Sarah Wood
Helen Oyeyemi
Issue #39
About Place
By Soumeya Bendimerad
Published: March 1st, 2009 | 9:55am
In Helen Oyeyemi’s novels, a sense of place is never completely secure. One can enter a house in London, for example, and leave by the back door to Lagos, Nigeria. A character can fly across continents and show up at the door, without having ever boarded a plane. Not restricted to the earthly realm, spirits wander between worlds and even between bodies.
No stranger to distances herself, Oyeyemi moved from Nigeria to London at the age of four, and wasted no time getting to work — she published her first novel, The Icarus Girl, before her 19th birthday.
Oyeyemi wrote that “there’s an age beyond which it is impossible to lift a child from the pervading marinade of an original country, pat them down with a paper napkin, and then deep-fry them in another country, another language like hot oil scalding the first language.” Nevertheless, Oyeyemi’s distinctively rich, arresting, and nearly reckless use of language seems to come not from the perfection of the English language but the crunchy, deep-fried awareness of it as a unique tool to be used to draw out worlds and places which appear normal but hide bizarreness in plain sight.
Drawing on Nigerian mythology and religion, The Icarus Girl is a spooky tale of a lonely and peculiar little girl named Jess whose friendship with another girl, TillyTilly, equally strange but much unlike herself, spirals out of control.

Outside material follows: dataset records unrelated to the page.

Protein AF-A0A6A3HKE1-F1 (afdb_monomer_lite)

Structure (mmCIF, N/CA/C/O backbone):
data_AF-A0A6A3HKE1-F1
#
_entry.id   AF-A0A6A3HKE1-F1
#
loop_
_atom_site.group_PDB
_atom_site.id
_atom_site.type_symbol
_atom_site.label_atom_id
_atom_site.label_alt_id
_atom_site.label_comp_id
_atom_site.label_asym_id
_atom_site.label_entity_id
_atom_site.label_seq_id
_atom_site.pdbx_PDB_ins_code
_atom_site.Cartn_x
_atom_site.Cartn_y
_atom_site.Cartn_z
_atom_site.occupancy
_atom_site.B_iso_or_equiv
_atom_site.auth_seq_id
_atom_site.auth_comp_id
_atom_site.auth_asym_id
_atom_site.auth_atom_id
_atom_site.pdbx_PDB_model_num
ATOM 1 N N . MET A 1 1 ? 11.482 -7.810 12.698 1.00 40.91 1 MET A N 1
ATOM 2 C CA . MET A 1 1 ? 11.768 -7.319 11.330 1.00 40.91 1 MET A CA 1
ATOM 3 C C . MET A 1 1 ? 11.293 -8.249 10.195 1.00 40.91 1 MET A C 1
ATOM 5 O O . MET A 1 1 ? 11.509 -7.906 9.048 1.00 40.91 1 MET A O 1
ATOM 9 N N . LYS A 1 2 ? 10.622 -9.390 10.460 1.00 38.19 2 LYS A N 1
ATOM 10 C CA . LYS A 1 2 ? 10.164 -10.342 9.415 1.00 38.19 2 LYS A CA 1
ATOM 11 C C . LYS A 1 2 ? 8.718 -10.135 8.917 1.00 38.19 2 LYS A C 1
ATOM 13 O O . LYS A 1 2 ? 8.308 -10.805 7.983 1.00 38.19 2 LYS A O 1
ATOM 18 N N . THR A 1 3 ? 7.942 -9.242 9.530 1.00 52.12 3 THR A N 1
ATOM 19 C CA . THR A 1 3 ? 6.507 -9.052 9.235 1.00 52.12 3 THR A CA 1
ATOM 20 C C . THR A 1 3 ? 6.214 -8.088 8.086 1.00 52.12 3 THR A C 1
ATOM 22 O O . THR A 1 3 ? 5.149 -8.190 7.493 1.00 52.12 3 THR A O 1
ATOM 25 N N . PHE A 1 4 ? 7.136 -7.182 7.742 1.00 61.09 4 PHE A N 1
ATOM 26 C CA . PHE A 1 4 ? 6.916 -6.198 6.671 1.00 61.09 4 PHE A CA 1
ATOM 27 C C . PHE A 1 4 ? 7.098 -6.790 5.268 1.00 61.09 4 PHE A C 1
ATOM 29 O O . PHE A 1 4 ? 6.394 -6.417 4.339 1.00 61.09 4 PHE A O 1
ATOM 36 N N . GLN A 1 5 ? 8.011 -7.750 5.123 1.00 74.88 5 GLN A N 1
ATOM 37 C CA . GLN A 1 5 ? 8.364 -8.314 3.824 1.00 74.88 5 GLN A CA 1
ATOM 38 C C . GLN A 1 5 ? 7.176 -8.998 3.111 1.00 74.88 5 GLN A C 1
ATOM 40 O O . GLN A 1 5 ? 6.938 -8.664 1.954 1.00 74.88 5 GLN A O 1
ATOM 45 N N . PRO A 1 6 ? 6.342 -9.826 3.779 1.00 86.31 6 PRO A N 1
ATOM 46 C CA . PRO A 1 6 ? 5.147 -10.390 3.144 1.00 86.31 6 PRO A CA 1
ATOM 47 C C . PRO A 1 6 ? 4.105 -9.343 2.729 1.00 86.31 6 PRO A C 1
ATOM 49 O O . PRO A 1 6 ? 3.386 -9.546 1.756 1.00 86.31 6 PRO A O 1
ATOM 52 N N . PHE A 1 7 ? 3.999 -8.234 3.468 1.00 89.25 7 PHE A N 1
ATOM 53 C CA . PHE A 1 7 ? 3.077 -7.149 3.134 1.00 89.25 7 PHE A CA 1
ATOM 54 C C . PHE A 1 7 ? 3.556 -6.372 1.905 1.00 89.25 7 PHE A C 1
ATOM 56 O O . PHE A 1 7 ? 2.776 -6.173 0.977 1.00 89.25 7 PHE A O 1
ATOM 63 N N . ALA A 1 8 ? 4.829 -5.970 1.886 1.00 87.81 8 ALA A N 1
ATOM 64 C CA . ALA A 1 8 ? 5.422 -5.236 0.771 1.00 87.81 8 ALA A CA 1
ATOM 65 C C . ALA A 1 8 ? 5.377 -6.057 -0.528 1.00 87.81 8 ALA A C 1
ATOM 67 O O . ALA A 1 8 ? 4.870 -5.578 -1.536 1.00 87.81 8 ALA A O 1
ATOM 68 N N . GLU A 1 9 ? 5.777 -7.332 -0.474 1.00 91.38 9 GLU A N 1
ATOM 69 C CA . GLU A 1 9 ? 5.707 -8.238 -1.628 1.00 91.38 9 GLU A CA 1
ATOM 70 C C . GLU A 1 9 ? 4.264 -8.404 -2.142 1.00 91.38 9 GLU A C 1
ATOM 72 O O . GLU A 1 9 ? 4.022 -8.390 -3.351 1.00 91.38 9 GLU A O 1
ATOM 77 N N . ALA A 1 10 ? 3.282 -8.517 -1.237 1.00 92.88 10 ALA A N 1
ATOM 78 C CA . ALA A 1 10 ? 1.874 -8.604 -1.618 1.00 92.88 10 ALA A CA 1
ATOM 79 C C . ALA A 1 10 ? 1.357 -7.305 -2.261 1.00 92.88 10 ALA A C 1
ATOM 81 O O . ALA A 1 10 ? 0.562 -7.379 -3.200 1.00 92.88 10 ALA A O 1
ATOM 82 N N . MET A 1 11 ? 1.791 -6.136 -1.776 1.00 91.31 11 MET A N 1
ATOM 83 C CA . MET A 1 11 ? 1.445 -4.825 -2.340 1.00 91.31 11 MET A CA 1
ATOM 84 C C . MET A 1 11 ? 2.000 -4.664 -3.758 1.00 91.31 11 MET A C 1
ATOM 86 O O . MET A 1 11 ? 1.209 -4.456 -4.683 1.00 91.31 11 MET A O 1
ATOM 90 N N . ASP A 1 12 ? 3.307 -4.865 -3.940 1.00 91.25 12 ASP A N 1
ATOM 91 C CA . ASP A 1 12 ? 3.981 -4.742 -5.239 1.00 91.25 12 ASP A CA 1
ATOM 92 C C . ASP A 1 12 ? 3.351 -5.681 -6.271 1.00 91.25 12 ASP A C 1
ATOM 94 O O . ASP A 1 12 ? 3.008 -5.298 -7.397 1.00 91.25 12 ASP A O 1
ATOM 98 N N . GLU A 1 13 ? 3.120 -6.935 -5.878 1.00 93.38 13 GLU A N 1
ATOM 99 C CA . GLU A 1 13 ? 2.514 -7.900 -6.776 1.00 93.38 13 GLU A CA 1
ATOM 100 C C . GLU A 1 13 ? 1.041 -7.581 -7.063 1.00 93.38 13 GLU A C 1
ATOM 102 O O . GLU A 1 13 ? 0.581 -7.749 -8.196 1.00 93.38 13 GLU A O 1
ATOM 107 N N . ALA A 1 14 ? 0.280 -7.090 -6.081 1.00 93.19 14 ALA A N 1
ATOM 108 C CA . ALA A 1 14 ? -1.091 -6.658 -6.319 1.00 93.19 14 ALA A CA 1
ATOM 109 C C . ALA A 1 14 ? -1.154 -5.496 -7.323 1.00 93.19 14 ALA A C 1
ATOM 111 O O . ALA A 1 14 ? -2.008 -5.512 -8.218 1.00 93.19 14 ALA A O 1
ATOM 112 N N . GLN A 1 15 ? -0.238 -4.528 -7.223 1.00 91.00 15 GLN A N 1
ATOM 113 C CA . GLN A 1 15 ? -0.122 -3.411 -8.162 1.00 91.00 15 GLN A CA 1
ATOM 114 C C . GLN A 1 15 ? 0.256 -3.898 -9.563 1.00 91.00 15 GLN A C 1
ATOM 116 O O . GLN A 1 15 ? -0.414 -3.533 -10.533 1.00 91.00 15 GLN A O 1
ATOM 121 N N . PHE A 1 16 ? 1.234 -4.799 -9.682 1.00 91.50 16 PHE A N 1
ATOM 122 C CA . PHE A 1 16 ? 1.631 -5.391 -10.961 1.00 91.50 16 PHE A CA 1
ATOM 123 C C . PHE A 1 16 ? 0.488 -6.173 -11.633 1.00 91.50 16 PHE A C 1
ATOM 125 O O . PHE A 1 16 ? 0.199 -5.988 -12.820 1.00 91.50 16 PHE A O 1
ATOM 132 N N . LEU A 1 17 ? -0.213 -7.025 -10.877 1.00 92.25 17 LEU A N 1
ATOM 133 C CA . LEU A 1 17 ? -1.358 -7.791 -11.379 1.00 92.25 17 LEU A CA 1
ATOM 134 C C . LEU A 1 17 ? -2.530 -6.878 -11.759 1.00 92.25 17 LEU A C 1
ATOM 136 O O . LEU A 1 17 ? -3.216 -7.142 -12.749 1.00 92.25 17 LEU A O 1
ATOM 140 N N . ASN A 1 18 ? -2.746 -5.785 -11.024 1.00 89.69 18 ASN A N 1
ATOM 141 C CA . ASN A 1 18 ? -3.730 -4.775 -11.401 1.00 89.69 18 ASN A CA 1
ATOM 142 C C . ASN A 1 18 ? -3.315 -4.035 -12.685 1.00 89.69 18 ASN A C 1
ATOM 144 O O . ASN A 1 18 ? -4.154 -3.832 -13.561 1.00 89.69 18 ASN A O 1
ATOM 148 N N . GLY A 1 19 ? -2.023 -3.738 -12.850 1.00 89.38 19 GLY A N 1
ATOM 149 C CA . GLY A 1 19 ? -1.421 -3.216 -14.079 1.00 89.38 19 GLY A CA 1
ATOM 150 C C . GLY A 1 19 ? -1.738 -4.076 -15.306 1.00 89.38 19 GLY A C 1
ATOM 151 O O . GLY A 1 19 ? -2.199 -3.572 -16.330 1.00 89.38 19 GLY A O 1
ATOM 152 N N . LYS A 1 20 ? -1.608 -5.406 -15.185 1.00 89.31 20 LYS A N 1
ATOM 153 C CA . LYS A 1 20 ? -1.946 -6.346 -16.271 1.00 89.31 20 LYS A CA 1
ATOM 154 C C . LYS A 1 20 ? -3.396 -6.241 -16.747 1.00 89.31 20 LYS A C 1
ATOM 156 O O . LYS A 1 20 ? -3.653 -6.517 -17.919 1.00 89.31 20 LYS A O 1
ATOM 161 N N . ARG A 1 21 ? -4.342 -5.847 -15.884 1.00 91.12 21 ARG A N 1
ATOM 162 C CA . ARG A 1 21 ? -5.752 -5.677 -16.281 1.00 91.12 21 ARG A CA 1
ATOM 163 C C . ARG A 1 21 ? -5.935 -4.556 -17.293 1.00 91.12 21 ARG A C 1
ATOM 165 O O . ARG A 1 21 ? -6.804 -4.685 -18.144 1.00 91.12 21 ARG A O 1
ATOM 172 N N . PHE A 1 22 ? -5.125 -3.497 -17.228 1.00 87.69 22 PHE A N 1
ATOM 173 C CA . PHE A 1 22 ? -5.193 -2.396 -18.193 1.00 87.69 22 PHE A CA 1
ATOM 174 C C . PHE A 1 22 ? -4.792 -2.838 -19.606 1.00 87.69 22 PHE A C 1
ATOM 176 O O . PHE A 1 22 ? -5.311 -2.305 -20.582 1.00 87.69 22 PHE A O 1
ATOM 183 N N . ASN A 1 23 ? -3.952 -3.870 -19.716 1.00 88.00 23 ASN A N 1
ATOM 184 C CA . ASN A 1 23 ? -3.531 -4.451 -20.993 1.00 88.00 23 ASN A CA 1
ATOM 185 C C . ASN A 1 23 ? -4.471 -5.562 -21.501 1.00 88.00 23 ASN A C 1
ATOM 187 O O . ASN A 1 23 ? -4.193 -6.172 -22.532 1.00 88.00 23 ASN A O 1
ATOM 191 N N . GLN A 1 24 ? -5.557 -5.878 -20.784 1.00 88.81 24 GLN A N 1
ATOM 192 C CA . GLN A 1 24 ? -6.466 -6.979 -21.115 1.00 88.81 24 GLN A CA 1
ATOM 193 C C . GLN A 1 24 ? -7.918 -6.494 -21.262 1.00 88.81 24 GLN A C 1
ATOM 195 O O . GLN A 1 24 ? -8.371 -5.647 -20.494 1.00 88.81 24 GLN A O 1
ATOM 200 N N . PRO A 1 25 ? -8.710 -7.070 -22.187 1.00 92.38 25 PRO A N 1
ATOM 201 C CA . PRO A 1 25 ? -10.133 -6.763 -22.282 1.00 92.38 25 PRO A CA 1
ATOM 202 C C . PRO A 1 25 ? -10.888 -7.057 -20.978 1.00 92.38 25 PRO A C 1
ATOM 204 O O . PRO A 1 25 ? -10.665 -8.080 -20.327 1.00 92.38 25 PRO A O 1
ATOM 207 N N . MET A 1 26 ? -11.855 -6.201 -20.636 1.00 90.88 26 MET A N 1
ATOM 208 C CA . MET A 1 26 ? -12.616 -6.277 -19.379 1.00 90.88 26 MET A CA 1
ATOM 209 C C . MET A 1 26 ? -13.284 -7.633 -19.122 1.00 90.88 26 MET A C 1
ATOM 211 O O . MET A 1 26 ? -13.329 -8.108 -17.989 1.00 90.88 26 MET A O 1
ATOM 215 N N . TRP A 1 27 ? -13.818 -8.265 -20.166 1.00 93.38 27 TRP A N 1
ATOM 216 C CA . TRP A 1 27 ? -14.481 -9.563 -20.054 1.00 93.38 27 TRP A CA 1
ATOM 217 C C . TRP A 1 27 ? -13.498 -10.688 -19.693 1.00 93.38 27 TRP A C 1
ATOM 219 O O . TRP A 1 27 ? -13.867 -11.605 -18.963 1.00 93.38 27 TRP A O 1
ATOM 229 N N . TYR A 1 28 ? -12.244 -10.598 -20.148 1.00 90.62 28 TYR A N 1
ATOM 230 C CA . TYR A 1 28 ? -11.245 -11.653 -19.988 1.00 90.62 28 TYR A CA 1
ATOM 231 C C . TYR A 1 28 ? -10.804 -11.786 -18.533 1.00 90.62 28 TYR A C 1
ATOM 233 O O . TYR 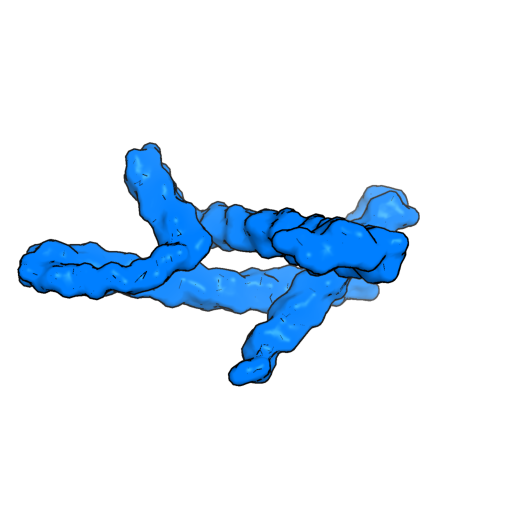A 1 28 ? -10.880 -12.867 -17.945 1.00 90.62 28 TYR A O 1
ATOM 241 N N . TRP A 1 29 ? -10.407 -10.676 -17.905 1.00 89.56 29 TRP A N 1
ATOM 242 C CA . TRP A 1 29 ? -10.006 -10.718 -16.502 1.00 89.56 29 TRP A CA 1
ATOM 243 C C . TRP A 1 29 ? -11.205 -10.948 -15.573 1.00 89.56 29 TRP A C 1
ATOM 245 O O . TRP A 1 29 ? -11.063 -11.639 -14.567 1.00 89.56 29 TRP A O 1
ATOM 255 N N . LYS A 1 30 ? -12.412 -10.467 -15.915 1.00 90.81 30 LYS A N 1
ATOM 256 C CA . LYS A 1 30 ? -13.630 -10.772 -15.139 1.00 90.81 30 LYS A CA 1
ATOM 257 C C . LYS A 1 30 ? -13.951 -12.264 -15.150 1.00 90.81 30 LYS A C 1
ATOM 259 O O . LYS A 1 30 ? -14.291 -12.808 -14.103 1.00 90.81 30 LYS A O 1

What begins as a godsend friendship for a depressed child turns into a nightmare when TillyTilly proves to be unlike any other child, drawing Jess away from her family and friends across the lines of the spirit world.
The many accolades, prizes, and smashing reviews that Oyeyemi received for her debut didn’t slow her down, quite the opposite, in fact: she switched gears to Cuba for her second novel, The Opposite House, delving into the richness of the religion of Santeria, while continuing to explore femininity, friendship, and cultural identity with three females whose lives are tied to one another. She also wrote two plays and began her third novel, White is for Witching, due out in June from Random House. Not bad for a young woman just shy of her 23rd birthday.
Furthering the idea that a sense of place is at best a location for flux, White is for Witching centers around an old house in Dover, England that doesn’t take lightly to visitors when its inhabitants, bereft over a loss, decide to turn the old family home into a bed-and-breakfast. If that sounds unlikely, consider what Jess’s father tells her at the end of The Icarus Girl: “Believe in curses, believe in miracles, believe, believe, believe in these things even if you don’t see them happen.”